I must admit to loving a hornpipe Mr. MacLeod recorded: Sandy Bell's. Too bad no one else seems to know it.

----------


## Jacob

Alla Hornpipe

----------


## Jim Bevan

Dukie's, off Cían's Three Shouts From a Hill -- makes a nice intro to a set of better-known hornpipes.  :Wink:

----------


## Loretta Callahan

This thread just keeps getting better ~ I love looking up new tunes.  

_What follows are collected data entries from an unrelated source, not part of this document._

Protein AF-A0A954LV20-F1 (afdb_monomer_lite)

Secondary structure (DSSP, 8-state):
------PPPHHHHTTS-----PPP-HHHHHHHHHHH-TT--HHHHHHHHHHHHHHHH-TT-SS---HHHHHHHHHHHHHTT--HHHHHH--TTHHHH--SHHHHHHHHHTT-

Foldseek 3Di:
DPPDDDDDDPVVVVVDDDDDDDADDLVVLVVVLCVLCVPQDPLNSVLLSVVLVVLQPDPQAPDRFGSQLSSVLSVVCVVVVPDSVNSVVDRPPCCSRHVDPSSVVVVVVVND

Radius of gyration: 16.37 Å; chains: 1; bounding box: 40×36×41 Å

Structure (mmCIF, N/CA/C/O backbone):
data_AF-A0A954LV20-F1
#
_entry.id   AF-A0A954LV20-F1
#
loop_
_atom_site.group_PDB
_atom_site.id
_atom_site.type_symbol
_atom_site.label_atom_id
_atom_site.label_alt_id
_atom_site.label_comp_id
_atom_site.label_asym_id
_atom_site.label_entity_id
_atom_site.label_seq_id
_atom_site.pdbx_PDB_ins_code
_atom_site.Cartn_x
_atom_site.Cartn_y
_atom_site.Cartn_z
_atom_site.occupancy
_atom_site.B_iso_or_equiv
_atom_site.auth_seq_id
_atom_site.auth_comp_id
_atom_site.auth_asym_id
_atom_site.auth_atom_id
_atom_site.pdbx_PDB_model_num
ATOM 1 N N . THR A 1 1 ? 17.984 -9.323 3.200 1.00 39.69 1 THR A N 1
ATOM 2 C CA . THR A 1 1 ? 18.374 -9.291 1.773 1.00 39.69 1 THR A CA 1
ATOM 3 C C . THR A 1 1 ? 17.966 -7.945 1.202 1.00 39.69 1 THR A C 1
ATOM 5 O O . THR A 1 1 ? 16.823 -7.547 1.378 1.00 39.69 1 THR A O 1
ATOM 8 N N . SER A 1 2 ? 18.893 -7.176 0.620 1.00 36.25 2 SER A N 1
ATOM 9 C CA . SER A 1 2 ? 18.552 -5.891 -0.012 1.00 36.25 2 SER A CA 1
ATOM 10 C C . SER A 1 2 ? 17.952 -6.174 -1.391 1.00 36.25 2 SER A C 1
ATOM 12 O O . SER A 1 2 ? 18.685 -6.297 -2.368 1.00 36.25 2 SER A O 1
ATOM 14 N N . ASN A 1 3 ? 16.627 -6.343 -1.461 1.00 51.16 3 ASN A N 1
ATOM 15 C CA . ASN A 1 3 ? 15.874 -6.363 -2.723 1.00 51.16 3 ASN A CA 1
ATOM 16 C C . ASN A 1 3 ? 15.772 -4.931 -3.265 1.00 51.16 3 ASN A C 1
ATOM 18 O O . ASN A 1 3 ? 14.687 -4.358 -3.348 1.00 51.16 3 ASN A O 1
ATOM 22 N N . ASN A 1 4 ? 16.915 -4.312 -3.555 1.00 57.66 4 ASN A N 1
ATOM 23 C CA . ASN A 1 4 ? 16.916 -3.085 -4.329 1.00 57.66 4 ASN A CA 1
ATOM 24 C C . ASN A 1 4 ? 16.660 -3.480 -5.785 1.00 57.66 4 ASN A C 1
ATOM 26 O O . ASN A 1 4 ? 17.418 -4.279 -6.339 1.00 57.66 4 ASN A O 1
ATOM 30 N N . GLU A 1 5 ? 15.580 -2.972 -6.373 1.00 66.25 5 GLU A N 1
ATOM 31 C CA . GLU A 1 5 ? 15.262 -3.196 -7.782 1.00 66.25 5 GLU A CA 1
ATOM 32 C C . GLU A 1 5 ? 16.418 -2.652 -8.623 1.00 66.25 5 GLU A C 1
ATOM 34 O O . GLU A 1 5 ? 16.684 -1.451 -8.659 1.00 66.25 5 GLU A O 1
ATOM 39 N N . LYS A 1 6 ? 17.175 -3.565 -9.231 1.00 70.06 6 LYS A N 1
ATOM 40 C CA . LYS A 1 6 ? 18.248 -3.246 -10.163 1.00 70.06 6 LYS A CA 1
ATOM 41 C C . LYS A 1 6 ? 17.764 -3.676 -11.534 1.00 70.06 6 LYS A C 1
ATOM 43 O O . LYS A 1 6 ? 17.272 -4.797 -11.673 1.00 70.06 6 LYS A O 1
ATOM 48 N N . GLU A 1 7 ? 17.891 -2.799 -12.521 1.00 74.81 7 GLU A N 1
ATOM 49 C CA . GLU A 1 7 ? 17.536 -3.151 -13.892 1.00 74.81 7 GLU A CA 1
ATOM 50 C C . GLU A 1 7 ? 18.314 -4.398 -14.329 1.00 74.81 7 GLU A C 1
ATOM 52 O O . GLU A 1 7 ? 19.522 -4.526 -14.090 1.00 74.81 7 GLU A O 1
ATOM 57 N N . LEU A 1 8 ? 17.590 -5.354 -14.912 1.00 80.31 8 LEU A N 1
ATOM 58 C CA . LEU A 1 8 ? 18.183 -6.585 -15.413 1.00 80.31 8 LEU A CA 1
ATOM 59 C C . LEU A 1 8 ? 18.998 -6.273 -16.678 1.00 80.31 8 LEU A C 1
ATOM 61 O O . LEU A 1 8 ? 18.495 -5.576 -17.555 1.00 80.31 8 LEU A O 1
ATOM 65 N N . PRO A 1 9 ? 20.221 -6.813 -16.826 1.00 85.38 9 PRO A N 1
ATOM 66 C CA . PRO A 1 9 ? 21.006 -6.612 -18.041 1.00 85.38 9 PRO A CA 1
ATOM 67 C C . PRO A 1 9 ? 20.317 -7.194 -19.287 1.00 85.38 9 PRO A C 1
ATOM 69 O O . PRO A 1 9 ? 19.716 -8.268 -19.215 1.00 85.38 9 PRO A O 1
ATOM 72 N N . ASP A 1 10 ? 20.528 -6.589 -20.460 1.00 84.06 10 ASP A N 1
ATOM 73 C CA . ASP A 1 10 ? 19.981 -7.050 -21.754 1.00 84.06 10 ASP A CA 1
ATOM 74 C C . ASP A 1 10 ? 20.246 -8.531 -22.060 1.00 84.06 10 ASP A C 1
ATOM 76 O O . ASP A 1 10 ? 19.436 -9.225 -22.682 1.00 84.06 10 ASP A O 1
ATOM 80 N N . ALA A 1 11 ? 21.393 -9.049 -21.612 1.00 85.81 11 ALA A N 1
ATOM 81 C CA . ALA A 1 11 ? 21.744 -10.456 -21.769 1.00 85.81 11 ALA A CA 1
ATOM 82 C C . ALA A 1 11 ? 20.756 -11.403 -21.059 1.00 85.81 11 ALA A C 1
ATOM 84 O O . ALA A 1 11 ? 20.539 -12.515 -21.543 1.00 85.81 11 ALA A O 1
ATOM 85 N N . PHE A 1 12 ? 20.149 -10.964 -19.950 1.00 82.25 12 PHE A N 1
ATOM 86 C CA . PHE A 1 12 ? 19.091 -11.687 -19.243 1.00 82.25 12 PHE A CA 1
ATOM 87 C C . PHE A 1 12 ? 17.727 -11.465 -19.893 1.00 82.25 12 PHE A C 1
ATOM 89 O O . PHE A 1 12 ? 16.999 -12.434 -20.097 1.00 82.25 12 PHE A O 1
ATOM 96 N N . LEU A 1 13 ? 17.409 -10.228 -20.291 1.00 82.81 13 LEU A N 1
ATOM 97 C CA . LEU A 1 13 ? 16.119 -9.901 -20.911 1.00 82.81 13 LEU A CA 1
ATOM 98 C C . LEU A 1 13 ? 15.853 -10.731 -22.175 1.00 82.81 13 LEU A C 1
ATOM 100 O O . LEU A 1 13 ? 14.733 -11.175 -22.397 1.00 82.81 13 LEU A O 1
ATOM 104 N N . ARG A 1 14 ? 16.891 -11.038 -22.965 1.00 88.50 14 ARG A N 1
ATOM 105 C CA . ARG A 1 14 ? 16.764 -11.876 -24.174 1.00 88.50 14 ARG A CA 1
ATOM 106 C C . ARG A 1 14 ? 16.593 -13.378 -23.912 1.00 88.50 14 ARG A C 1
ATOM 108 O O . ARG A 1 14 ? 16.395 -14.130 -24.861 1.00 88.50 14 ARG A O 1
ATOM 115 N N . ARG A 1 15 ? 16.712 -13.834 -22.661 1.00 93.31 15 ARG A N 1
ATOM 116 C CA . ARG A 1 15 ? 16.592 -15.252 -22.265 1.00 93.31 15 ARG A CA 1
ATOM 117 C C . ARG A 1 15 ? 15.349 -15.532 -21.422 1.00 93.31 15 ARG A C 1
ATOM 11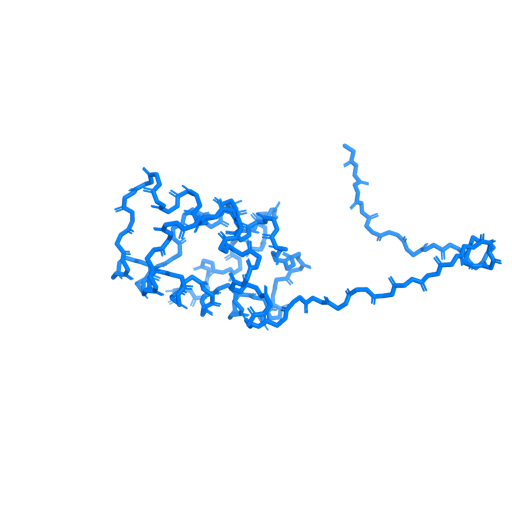9 O O . ARG A 1 15 ? 15.134 -16.675 -21.027 1.00 93.31 15 ARG A O 1
ATOM 126 N N . CYS A 1 16 ? 14.544 -14.508 -21.149 1.00 88.19 16 CYS A N 1
ATOM 127 C CA . CYS A 1 16 ? 13.368 -14.599 -20.298 1.00 88.19 16 CYS A CA 1
ATOM 128 C C . CYS A 1 16 ? 12.140 -14.041 -21.019 1.00 88.19 16 CYS A C 1
ATOM 130 O O . CYS A 1 16 ? 12.219 -13.044 -21.731 1.00 88.19 16 CYS A O 1
ATOM 132 N N . VAL A 1 17 ? 10.987 -14.670 -20.793 1.00 86.00 17 VAL A N 1
ATOM 133 C CA . VAL A 1 17 ? 9.694 -14.086 -21.158 1.00 86.00 17 VAL A CA 1
ATOM 134 C C . VAL A 1 17 ? 9.321 -13.082 -20.076 1.00 86.00 17 VAL A C 1
ATOM 136 O O . VAL A 1 17 ? 9.325 -13.417 -18.892 1.00 86.00 17 VAL A O 1
ATOM 139 N N . PHE A 1 18 ? 9.006 -11.857 -20.482 1.00 84.00 18 PHE A N 1
ATOM 140 C CA . PHE A 1 18 ? 8.568 -10.803 -19.578 1.00 84.00 18 PHE A CA 1
ATOM 141 C C . PHE A 1 18 ? 7.073 -10.549 -19.752 1.00 84.00 18 PHE A C 1
ATOM 143 O O . PHE A 1 18 ? 6.589 -10.373 -20.870 1.00 84.00 18 PHE A O 1
ATOM 150 N N . HIS A 1 19 ? 6.352 -10.500 -18.635 1.00 87.00 19 HIS A N 1
ATOM 151 C CA . HIS A 1 19 ? 4.964 -10.070 -18.594 1.00 87.00 19 HIS A CA 1
ATOM 152 C C . HIS A 1 19 ? 4.827 -8.976 -17.541 1.00 87.00 19 HIS A C 1
ATOM 154 O O . HIS A 1 19 ? 5.071 -9.206 -16.356 1.00 87.00 19 HIS A O 1
ATOM 160 N N . TYR A 1 20 ? 4.465 -7.777 -17.989 1.00 88.50 20 TYR A N 1
ATOM 161 C CA . TYR A 1 20 ? 4.199 -6.667 -17.091 1.00 88.50 20 TYR A CA 1
ATOM 162 C C . TYR A 1 20 ? 2.812 -6.829 -16.475 1.00 88.50 20 TYR A C 1
ATOM 164 O O . TYR A 1 20 ? 1.810 -6.831 -17.188 1.00 88.50 20 TYR A O 1
ATOM 172 N N . ILE A 1 21 ? 2.764 -6.921 -15.149 1.00 91.31 21 ILE A N 1
ATOM 173 C CA . ILE A 1 21 ? 1.515 -6.905 -14.395 1.00 91.31 21 ILE A CA 1
ATOM 174 C C . ILE A 1 21 ? 1.300 -5.474 -13.919 1.00 91.31 21 ILE A C 1
ATOM 176 O O . ILE A 1 21 ? 2.054 -4.961 -13.089 1.00 91.31 21 ILE A O 1
ATOM 180 N N . ALA A 1 22 ? 0.280 -4.821 -14.471 1.00 93.56 22 ALA A N 1
ATOM 181 C CA . ALA A 1 22 ? -0.117 -3.500 -14.019 1.00 93.56 22 ALA A CA 1
ATOM 182 C C . ALA A 1 22 ? -0.559 -3.555 -12.553 1.00 93.56 22 ALA A C 1
ATOM 184 O O . ALA A 1 22 ? -1.127 -4.546 -12.088 1.00 93.56 22 ALA A O 1
ATOM 185 N N . PHE A 1 23 ? -0.311 -2.472 -11.819 1.00 95.81 23 PHE A N 1
ATOM 186 C CA . PHE A 1 23 ? -0.840 -2.365 -10.467 1.00 95.81 23 PHE A CA 1
ATOM 187 C C . PHE A 1 23 ? -2.379 -2.393 -10.515 1.00 95.81 23 PHE A C 1
ATOM 189 O O . PHE A 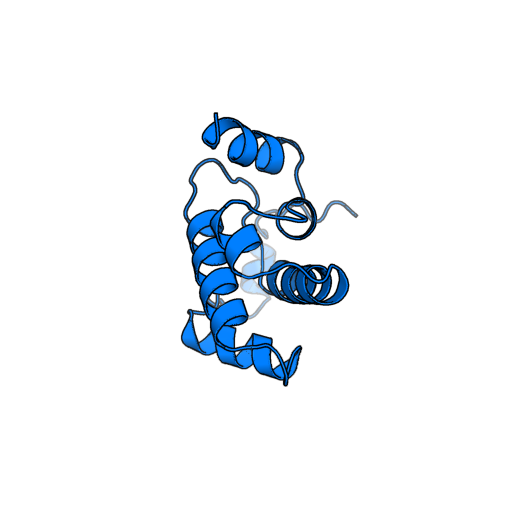1 23 ? -2.940 -1.716 -11.381 1.00 95.81 23 PHE A O 1
ATOM 196 N N . PRO A 1 24 ? -3.062 -3.131 -9.617 1.00 97.06 24 PRO A N 1
ATOM 197 C CA . PRO A 1 24 ? -4.508 -3.289 -9.697 1.00 97.06 24 PRO A CA 1
ATOM 198 C C . PRO A 1 24 ? -5.234 -1.944 -9.635 1.00 97.06 24 PRO A C 1
ATOM 200 O O . PRO A 1 24 ? -4.866 -1.055 -8.855 1.00 97.06 24 PRO A O 1
ATOM 203 N N . ASP A 1 25 ? -6.288 -1.809 -10.436 1.00 95.50 25 ASP A N 1
ATOM 204 C CA . ASP A 1 25 ? -7.250 -0.725 -10.276 1.00 95.50 25 ASP A CA 1
ATOM 205 C C . ASP A 1 25 ? -8.114 -0.938 -9.023 1.00 95.50 25 ASP A C 1
ATOM 207 O O . ASP A 1 25 ? -8.016 -1.956 -8.334 1.00 95.50 25 ASP A O 1
ATOM 211 N N . LYS A 1 26 ? -8.961 0.044 -8.701 1.00 95.94 26 LYS A N 1
ATOM 212 C CA . LYS A 1 26 ? -9.787 -0.001 -7.488 1.00 95.94 26 LYS A CA 1
ATOM 213 C C . LYS A 1 26 ? -10.705 -1.223 -7.455 1.00 95.94 26 LYS A C 1
ATOM 215 O O . LYS A 1 26 ? -10.862 -1.802 -6.387 1.00 95.94 26 LYS A O 1
ATOM 220 N N . GLN A 1 27 ? -11.287 -1.612 -8.590 1.00 96.44 27 GLN A N 1
ATOM 221 C CA . GLN A 1 27 ? -12.224 -2.734 -8.645 1.00 96.44 27 GLN A CA 1
ATOM 222 C C . GLN A 1 27 ? -11.498 -4.060 -8.408 1.00 96.44 27 GLN A C 1
ATOM 224 O O . GLN A 1 27 ? -11.867 -4.815 -7.515 1.00 96.44 27 GLN A O 1
ATOM 229 N N . THR A 1 28 ? -10.397 -4.284 -9.121 1.00 97.88 28 THR A N 1
ATOM 230 C CA . THR A 1 28 ? -9.547 -5.465 -8.942 1.00 97.88 28 THR A CA 1
ATOM 231 C C . THR A 1 28 ? -8.986 -5.524 -7.520 1.00 97.88 28 THR A C 1
ATOM 233 O O . THR A 1 28 ? -8.878 -6.594 -6.926 1.00 97.88 28 THR A O 1
ATOM 236 N N . MET A 1 29 ? -8.646 -4.372 -6.931 1.00 98.25 29 MET A N 1
ATOM 237 C CA . MET A 1 29 ? -8.170 -4.304 -5.551 1.00 98.25 29 MET A CA 1
ATOM 238 C C . MET A 1 29 ? -9.252 -4.690 -4.538 1.00 98.25 29 MET A C 1
ATOM 240 O O . MET A 1 29 ? -8.936 -5.367 -3.562 1.00 98.25 29 MET A O 1
ATOM 244 N N . VAL A 1 30 ? -10.515 -4.306 -4.762 1.00 98.31 30 VAL A N 1
ATOM 245 C CA . VAL A 1 30 ? -11.644 -4.781 -3.945 1.00 98.31 30 VAL A CA 1
ATOM 246 C C . VAL A 1 30 ? -11.710 -6.304 -3.992 1.00 98.31 30 VAL A C 1
ATOM 248 O O . VAL A 1 30 ? -11.760 -6.927 -2.934 1.00 98.31 30 VAL A O 1
ATOM 251 N N . ASP A 1 31 ? -11.635 -6.903 -5.180 1.00 98.19 31 ASP A N 1
ATOM 252 C CA . ASP A 1 31 ? -11.709 -8.359 -5.336 1.00 98.19 31 ASP A CA 1
ATOM 253 C C . ASP A 1 31 ? -10.559 -9.062 -4.601 1.00 98.19 31 ASP A C 1
ATOM 255 O O . ASP A 1 31 ? -10.787 -10.009 -3.846 1.00 98.19 31 ASP A O 1
ATOM 259 N N . ILE A 1 32 ? -9.330 -8.546 -4.732 1.00 98.38 32 ILE A N 1
ATOM 260 C CA . ILE A 1 32 ? -8.163 -9.052 -3.994 1.00 98.38 32 ILE A CA 1
ATOM 261 C C . ILE A 1 32 ? -8.404 -8.963 -2.486 1.00 98.38 32 ILE A C 1
ATOM 263 O O . ILE A 1 32 ? -8.226 -9.946 -1.766 1.00 98.38 32 ILE A O 1
ATOM 267 N N . VAL A 1 33 ? -8.830 -7.801 -1.988 1.00 98.44 33 VAL A N 1
ATOM 268 C CA . VAL A 1 33 ? -9.073 -7.612 -0.556 1.00 98.44 33 VAL A CA 1
ATOM 269 C C . VAL A 1 33 ? -10.152 -8.565 -0.054 1.00 98.44 33 VAL A C 1
ATOM 271 O O . VAL A 1 33 ? -9.980 -9.125 1.022 1.00 98.44 33 VAL A O 1
ATOM 274 N N . ARG A 1 34 ? -11.221 -8.811 -0.816 1.00 98.00 34 ARG A N 1
ATOM 275 C CA . ARG A 1 34 ? -12.301 -9.730 -0.422 1.00 98.00 34 ARG A CA 1
ATOM 276 C C . ARG A 1 34 ? -11.847 -11.178 -0.296 1.00 98.00 34 ARG A C 1
ATOM 278 O O . ARG A 1 34 ? -12.383 -11.893 0.544 1.00 98.00 34 ARG A O 1
ATOM 285 N N . VAL A 1 35 ? -10.841 -11.603 -1.060 1.00 98.31 35 VAL A N 1
ATOM 286 C CA . VAL A 1 35 ? -10.226 -12.930 -0.887 1.00 98.31 35 VAL A CA 1
ATOM 287 C C . VAL A 1 35 ? -9.506 -13.035 0.462 1.00 98.31 35 VAL A C 1
ATOM 289 O O . VAL A 1 35 ? -9.587 -14.067 1.125 1.00 98.31 35 VAL A O 1
ATOM 292 N N . HIS A 1 36 ? -8.823 -11.971 0.892 1.00 98.19 36 HIS A N 1
ATOM 293 C CA . HIS A 1 36 ? -8.049 -11.965 2.139 1.00 98.19 36 HIS A CA 1
ATOM 294 C C . HIS A 1 36 ? -8.875 -11.604 3.380 1.00 98.19 36 HIS A C 1
ATOM 296 O O . HIS A 1 36 ? -8.610 -12.114 4.467 1.00 98.19 36 HIS A O 1
ATOM 302 N N . HIS A 1 37 ? -9.884 -10.751 3.212 1.00 97.56 37 HIS A N 1
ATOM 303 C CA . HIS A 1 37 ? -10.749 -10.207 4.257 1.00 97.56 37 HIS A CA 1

Well, as an American lass who doesn't possess much of a proper musical vocabulary, nor having been across the pond ... I tend to make up adjectives based on my own empirical observations ... and try to convey a feeling.   I was going to call the up the neck action "who bee doos", but boogie seemed more descriptive (even tho' you ain't playin' the blues).  I'm delighted you got it ... kind of ..   If there's a proper term, I'd be delighted to expand my vocabulary   :Wink: 




> Thanks Loretta, it never occurred to me to call it that (had to look up what boogie style consists of), but there is certainly some truth to it - Paddy on the cotton fields?

----------


## Sandy Beckler

Belfast Hornpipe is another good one, and yes Ms. Loretta....new tunes are good.

Sandy

----------


## MikeyG

At the moment, my favorite is O'Mahony's.  Music/tab for it & another great 
hornpipe (Cronin's) can be found here

http://mandolinsessions.com/?p=469

Mike

----------


## JP07

Hornpipes are maybe the tunes I prefer paying. Nice thread that showing me beautiful tunes I did not know. For example Eleanor Neary's, that I learned from John Carty version.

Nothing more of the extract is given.